@vetsc5 I like the article you referenced and have three comments.
1. Just about everybody assumes that exotic power cables fix up the power coming from the wall. Why that last six feet has that effect is beyond me. Instead, I would suggest that power cables may reduce noise coming from your own components!
2. The article was written some time ago, when transformers were near ubiquitous. Now we have switch-mode or switching power supplies in many components. Switch mode works from the high voltage spike produced when you suddenly switch off current. Class D amplifiers use this principle. A high frequency chopped square-wave contains lots of very high frequency harmonics!

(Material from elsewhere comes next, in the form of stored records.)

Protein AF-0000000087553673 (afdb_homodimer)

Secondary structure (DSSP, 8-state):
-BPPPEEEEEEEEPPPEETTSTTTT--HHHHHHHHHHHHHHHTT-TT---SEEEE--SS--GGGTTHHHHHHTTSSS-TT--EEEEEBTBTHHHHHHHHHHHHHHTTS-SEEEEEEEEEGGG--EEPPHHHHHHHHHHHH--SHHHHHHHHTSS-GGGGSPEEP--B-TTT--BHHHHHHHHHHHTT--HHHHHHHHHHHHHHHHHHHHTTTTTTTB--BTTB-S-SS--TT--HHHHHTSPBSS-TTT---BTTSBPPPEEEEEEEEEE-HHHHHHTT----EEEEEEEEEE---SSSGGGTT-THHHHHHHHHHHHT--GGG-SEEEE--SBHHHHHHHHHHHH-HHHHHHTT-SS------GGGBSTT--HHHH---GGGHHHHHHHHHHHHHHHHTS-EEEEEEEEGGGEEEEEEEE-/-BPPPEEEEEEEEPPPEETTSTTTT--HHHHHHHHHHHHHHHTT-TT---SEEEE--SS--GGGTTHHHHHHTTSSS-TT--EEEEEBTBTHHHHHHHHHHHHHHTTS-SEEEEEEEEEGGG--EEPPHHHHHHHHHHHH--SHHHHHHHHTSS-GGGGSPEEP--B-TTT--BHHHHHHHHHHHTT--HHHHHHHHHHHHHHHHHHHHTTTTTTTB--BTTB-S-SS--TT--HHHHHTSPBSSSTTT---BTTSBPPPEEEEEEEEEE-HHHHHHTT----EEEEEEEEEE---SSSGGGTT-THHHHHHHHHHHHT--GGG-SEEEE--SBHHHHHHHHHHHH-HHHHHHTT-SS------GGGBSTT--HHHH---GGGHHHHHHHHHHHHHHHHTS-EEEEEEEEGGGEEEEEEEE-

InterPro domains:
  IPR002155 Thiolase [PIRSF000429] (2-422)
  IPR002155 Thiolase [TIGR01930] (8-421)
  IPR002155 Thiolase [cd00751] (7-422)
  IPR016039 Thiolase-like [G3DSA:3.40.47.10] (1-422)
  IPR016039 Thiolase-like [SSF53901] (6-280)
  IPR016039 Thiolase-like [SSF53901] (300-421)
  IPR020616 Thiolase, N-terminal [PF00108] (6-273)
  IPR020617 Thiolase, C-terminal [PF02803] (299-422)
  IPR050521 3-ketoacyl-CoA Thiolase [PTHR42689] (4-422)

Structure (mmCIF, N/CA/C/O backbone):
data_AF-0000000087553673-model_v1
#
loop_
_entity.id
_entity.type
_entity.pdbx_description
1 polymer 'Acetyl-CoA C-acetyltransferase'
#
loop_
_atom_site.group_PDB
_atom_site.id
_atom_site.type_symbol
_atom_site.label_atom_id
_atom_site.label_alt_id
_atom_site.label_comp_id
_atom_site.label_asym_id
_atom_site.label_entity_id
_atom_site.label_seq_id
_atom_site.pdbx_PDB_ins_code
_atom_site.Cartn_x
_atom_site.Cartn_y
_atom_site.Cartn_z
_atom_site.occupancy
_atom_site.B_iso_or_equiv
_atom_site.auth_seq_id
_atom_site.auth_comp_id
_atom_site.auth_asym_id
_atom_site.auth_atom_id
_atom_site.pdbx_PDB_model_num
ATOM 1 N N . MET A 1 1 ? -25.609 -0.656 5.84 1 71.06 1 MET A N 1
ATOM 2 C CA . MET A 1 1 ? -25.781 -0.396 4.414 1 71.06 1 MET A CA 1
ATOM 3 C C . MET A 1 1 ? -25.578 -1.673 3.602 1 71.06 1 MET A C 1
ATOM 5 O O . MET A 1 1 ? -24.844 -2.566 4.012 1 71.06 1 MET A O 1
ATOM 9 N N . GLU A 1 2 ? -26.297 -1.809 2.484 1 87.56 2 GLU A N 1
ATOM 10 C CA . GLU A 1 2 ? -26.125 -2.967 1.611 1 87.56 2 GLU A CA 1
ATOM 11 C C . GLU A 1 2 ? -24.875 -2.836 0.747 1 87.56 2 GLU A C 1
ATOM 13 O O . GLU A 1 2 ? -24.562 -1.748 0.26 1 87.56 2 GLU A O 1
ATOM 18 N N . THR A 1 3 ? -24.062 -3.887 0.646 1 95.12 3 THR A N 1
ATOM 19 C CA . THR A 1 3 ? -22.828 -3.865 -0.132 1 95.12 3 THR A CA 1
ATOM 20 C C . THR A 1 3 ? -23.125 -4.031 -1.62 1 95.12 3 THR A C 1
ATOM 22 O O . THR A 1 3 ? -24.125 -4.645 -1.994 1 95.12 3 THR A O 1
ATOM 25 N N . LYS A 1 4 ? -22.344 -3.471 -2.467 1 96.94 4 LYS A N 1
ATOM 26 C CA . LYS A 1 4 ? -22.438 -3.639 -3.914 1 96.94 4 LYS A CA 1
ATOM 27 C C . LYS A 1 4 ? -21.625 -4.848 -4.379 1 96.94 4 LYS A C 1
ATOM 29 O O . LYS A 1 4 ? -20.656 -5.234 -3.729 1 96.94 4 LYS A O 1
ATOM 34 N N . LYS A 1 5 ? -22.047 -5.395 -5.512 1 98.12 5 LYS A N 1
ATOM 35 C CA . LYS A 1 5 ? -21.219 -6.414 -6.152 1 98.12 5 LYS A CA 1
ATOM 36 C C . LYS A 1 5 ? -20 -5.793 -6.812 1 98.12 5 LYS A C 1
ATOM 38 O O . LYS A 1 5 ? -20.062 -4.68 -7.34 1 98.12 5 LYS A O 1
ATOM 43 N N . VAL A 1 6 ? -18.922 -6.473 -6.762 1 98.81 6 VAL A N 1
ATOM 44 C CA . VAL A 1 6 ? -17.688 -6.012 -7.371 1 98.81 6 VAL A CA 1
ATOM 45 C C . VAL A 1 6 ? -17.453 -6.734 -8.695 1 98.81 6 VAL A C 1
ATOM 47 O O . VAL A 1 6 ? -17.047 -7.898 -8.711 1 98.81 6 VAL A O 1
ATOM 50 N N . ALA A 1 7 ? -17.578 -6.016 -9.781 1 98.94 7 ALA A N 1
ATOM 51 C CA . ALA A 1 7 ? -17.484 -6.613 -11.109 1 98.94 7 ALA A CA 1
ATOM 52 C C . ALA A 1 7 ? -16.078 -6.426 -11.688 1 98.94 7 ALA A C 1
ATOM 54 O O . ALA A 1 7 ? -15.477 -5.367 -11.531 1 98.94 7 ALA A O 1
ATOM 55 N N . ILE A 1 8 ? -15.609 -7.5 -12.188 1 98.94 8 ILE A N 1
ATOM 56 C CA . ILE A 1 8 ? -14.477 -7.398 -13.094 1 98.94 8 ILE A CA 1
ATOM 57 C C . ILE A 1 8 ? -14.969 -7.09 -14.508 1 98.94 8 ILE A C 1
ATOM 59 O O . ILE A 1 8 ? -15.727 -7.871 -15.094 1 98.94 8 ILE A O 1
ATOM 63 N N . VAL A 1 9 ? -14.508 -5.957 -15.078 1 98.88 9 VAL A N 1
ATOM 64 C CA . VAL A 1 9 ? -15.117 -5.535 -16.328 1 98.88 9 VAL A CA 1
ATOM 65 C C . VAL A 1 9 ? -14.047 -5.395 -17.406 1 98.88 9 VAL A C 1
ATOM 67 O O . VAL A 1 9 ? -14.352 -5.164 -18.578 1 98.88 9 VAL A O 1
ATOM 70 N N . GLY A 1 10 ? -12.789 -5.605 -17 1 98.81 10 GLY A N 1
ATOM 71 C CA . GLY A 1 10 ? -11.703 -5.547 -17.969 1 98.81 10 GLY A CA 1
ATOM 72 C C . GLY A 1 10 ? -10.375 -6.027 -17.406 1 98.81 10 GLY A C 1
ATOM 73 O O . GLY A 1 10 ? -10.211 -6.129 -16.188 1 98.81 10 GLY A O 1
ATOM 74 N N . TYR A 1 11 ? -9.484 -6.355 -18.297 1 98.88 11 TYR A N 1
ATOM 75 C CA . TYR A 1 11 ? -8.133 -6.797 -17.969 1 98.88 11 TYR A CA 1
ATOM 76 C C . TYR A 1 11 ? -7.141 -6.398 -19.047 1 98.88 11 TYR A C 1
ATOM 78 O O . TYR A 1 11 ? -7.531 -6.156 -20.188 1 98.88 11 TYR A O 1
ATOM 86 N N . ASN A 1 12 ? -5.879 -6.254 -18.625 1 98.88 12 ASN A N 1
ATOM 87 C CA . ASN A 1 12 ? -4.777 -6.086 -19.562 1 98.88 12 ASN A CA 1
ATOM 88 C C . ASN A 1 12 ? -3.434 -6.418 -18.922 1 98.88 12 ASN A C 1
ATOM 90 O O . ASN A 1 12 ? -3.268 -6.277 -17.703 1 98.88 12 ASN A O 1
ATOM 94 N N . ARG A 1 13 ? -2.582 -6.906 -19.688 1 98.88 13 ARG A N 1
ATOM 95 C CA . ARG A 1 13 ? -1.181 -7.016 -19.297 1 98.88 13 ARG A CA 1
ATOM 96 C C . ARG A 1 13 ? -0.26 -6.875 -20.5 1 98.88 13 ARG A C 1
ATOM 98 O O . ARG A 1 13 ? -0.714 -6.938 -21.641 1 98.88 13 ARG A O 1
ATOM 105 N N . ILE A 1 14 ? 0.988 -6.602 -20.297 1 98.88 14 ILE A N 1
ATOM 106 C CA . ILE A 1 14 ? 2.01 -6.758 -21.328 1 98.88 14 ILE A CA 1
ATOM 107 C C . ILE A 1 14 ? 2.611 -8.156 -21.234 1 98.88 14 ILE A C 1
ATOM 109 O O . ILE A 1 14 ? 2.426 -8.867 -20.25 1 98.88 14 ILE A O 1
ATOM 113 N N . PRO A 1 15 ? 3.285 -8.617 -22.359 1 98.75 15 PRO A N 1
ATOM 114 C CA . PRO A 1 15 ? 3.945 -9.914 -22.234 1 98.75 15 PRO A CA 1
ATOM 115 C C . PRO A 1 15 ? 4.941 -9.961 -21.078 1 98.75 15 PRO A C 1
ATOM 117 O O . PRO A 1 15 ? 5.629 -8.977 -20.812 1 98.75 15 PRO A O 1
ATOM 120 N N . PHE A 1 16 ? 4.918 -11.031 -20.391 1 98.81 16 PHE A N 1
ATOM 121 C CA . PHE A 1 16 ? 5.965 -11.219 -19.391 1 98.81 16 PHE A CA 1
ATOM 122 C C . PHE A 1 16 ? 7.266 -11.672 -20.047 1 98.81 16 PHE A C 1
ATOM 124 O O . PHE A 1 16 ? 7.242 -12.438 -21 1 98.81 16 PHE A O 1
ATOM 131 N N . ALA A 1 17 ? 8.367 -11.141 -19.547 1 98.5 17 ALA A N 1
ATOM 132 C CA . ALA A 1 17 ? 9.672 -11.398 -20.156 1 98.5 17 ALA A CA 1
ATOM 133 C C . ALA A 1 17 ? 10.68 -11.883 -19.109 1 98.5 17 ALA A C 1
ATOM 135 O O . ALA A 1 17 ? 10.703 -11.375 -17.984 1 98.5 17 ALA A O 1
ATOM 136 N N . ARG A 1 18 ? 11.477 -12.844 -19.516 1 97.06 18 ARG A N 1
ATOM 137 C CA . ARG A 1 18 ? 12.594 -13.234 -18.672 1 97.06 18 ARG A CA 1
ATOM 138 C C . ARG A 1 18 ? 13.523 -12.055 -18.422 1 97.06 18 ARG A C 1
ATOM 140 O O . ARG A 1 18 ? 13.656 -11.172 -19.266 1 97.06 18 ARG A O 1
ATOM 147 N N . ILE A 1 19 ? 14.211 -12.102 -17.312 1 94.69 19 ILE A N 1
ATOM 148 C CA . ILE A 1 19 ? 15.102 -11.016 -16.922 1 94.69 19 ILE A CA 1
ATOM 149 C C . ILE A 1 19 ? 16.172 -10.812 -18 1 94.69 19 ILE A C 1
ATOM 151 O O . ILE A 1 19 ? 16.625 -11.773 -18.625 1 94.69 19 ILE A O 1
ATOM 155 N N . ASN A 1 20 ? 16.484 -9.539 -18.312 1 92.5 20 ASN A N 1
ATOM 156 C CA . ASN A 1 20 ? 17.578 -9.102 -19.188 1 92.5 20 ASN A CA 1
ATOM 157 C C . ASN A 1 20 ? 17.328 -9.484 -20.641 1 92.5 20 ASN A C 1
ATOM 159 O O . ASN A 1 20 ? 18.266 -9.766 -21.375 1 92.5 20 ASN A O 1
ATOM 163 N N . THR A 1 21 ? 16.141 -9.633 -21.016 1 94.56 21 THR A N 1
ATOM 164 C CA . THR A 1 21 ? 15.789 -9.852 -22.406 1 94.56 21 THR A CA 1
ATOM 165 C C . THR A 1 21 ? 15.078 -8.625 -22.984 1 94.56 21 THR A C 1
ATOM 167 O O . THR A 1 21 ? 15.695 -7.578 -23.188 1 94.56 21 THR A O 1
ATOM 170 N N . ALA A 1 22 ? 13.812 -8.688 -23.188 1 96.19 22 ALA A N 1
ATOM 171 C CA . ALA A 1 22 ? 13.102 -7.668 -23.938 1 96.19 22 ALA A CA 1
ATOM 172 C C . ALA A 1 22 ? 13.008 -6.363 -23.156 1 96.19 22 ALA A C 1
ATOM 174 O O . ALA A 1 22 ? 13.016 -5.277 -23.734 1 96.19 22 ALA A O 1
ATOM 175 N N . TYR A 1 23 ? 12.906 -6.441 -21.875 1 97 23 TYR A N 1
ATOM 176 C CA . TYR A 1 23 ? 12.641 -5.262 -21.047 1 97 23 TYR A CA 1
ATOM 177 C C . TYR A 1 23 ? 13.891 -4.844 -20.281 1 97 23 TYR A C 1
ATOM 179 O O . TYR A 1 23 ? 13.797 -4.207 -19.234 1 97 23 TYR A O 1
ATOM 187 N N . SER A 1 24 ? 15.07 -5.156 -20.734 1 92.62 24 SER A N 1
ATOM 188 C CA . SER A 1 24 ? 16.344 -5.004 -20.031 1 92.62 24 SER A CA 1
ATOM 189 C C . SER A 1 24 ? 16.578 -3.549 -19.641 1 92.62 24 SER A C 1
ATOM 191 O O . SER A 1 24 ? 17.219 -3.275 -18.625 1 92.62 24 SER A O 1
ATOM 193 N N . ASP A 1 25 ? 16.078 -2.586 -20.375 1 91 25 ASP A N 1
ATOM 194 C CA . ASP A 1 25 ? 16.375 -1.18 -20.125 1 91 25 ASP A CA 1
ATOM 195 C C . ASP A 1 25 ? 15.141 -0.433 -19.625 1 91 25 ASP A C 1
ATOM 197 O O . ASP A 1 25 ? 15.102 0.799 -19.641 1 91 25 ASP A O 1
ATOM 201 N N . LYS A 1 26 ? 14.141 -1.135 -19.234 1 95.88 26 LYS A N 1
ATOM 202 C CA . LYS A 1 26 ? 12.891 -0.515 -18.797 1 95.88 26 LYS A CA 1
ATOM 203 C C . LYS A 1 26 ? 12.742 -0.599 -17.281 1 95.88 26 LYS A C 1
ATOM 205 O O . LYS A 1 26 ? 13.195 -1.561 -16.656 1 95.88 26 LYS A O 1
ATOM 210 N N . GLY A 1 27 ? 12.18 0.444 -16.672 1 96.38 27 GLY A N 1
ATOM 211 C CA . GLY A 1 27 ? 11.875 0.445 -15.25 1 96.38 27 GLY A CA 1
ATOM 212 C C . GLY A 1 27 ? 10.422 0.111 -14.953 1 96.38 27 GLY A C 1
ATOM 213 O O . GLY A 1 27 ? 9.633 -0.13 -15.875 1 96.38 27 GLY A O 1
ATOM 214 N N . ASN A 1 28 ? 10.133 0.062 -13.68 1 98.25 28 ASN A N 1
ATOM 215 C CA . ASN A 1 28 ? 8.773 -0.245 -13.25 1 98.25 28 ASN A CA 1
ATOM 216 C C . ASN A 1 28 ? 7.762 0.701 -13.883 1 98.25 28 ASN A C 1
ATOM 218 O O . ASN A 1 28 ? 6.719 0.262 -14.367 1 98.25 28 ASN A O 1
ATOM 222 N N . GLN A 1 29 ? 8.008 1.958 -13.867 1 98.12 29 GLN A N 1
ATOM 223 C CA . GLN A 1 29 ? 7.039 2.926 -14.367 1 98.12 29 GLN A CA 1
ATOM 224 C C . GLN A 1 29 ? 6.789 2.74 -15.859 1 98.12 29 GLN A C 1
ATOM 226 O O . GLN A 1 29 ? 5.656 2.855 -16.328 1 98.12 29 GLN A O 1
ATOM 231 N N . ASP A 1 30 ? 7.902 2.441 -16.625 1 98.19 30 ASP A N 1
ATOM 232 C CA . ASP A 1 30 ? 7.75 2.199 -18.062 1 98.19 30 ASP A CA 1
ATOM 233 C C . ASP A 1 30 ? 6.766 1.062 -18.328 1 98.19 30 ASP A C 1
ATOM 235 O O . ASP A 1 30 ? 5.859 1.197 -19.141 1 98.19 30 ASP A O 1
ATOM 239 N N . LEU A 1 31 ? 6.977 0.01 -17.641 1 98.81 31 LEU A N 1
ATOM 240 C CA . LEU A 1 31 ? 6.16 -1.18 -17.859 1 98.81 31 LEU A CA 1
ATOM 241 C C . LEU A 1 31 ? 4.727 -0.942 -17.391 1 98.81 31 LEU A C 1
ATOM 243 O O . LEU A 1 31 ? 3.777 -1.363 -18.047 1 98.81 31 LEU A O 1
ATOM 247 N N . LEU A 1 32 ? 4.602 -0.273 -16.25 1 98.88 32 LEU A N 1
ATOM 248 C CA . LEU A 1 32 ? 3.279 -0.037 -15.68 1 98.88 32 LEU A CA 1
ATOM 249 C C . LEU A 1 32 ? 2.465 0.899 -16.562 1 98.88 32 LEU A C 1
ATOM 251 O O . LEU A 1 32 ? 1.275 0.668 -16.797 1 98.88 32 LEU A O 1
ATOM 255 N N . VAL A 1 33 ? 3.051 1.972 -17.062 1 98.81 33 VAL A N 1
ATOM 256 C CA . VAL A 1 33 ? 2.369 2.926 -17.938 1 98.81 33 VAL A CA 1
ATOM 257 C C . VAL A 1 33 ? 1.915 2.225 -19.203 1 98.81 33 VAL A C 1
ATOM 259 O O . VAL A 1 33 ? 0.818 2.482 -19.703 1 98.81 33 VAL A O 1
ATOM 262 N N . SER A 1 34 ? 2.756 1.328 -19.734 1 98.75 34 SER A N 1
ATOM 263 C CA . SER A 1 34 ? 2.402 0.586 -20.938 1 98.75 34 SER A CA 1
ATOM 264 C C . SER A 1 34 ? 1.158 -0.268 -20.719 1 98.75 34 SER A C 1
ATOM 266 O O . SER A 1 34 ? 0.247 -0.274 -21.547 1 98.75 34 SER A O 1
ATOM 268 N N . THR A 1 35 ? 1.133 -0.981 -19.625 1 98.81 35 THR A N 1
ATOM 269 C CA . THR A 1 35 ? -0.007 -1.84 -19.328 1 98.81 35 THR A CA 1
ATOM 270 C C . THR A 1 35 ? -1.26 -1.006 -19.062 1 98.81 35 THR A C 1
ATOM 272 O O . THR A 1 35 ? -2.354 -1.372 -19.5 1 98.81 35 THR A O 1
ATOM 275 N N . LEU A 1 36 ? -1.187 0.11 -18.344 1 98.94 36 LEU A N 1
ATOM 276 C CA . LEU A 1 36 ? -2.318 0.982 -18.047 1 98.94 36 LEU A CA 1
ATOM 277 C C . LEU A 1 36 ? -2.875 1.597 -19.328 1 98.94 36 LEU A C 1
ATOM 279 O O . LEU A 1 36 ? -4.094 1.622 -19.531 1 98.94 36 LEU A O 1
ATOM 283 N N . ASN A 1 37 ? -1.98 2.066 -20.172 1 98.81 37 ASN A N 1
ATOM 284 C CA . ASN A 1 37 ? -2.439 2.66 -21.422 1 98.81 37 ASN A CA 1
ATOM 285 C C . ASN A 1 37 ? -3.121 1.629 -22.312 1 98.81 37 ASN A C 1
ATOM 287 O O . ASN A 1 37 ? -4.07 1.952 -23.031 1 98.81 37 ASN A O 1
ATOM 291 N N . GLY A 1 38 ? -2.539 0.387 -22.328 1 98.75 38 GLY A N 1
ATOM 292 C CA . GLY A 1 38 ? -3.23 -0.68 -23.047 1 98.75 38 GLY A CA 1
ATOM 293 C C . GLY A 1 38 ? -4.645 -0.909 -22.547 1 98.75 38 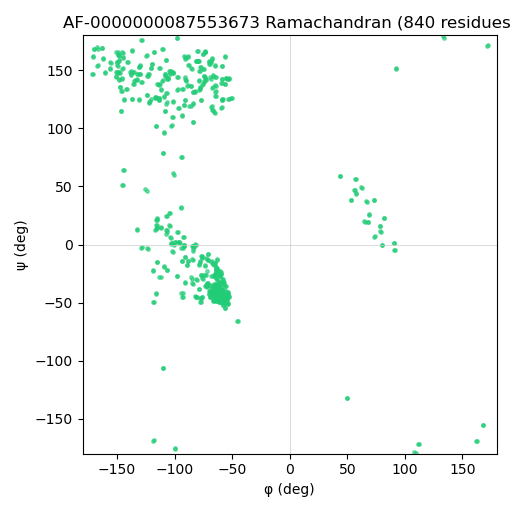GLY A C 1
ATOM 294 O O . GLY A 1 38 ? -5.566 -1.086 -23.344 1 98.75 38 GLY A O 1
ATOM 295 N N . LEU A 1 39 ? -4.828 -0.897 -21.234 1 98.88 39 LEU A N 1
ATOM 296 C CA . LEU A 1 39 ? -6.148 -1.062 -20.656 1 98.88 39 LEU A CA 1
ATOM 297 C C . LEU A 1 39 ? -7.062 0.098 -21.031 1 98.88 39 LEU A C 1
ATOM 299 O O . LEU A 1 39 ? -8.227 -0.113 -21.391 1 98.88 39 LEU A O 1
ATOM 303 N N . ILE A 1 40 ? -6.574 1.326 -20.875 1 98.81 40 ILE A N 1
ATOM 304 C CA . ILE A 1 40 ? -7.328 2.547 -21.141 1 98.81 40 ILE A CA 1
ATOM 305 C C . ILE A 1 40 ? -7.832 2.539 -22.578 1 98.81 40 ILE A C 1
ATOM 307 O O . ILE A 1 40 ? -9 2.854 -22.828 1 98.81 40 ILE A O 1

3. I have personal, objective, repeatable evidence of the dramatic effect changing a power cord can have on a digital source. I live in a marginal reception area for digital TV and have a small motorhome with a domestic AV stack. The TV aerial is on the roof above the stack, and a powered KEF Class D subwoofer is at the bottom. TV reception is perfect until the subwoofer is switched on, which totally annihilates the picture. The solution, as mentioned in your article, is a couple of cheap ferrites clamped around the subwoofer's power cord. What is happening is that the Class D amplifier in the KEF in injecting high frequency electrical noise into the power cable. The obvious effect is interference with low-level broadcast digital signals, but equally this noise is injected into other components on the same circuit.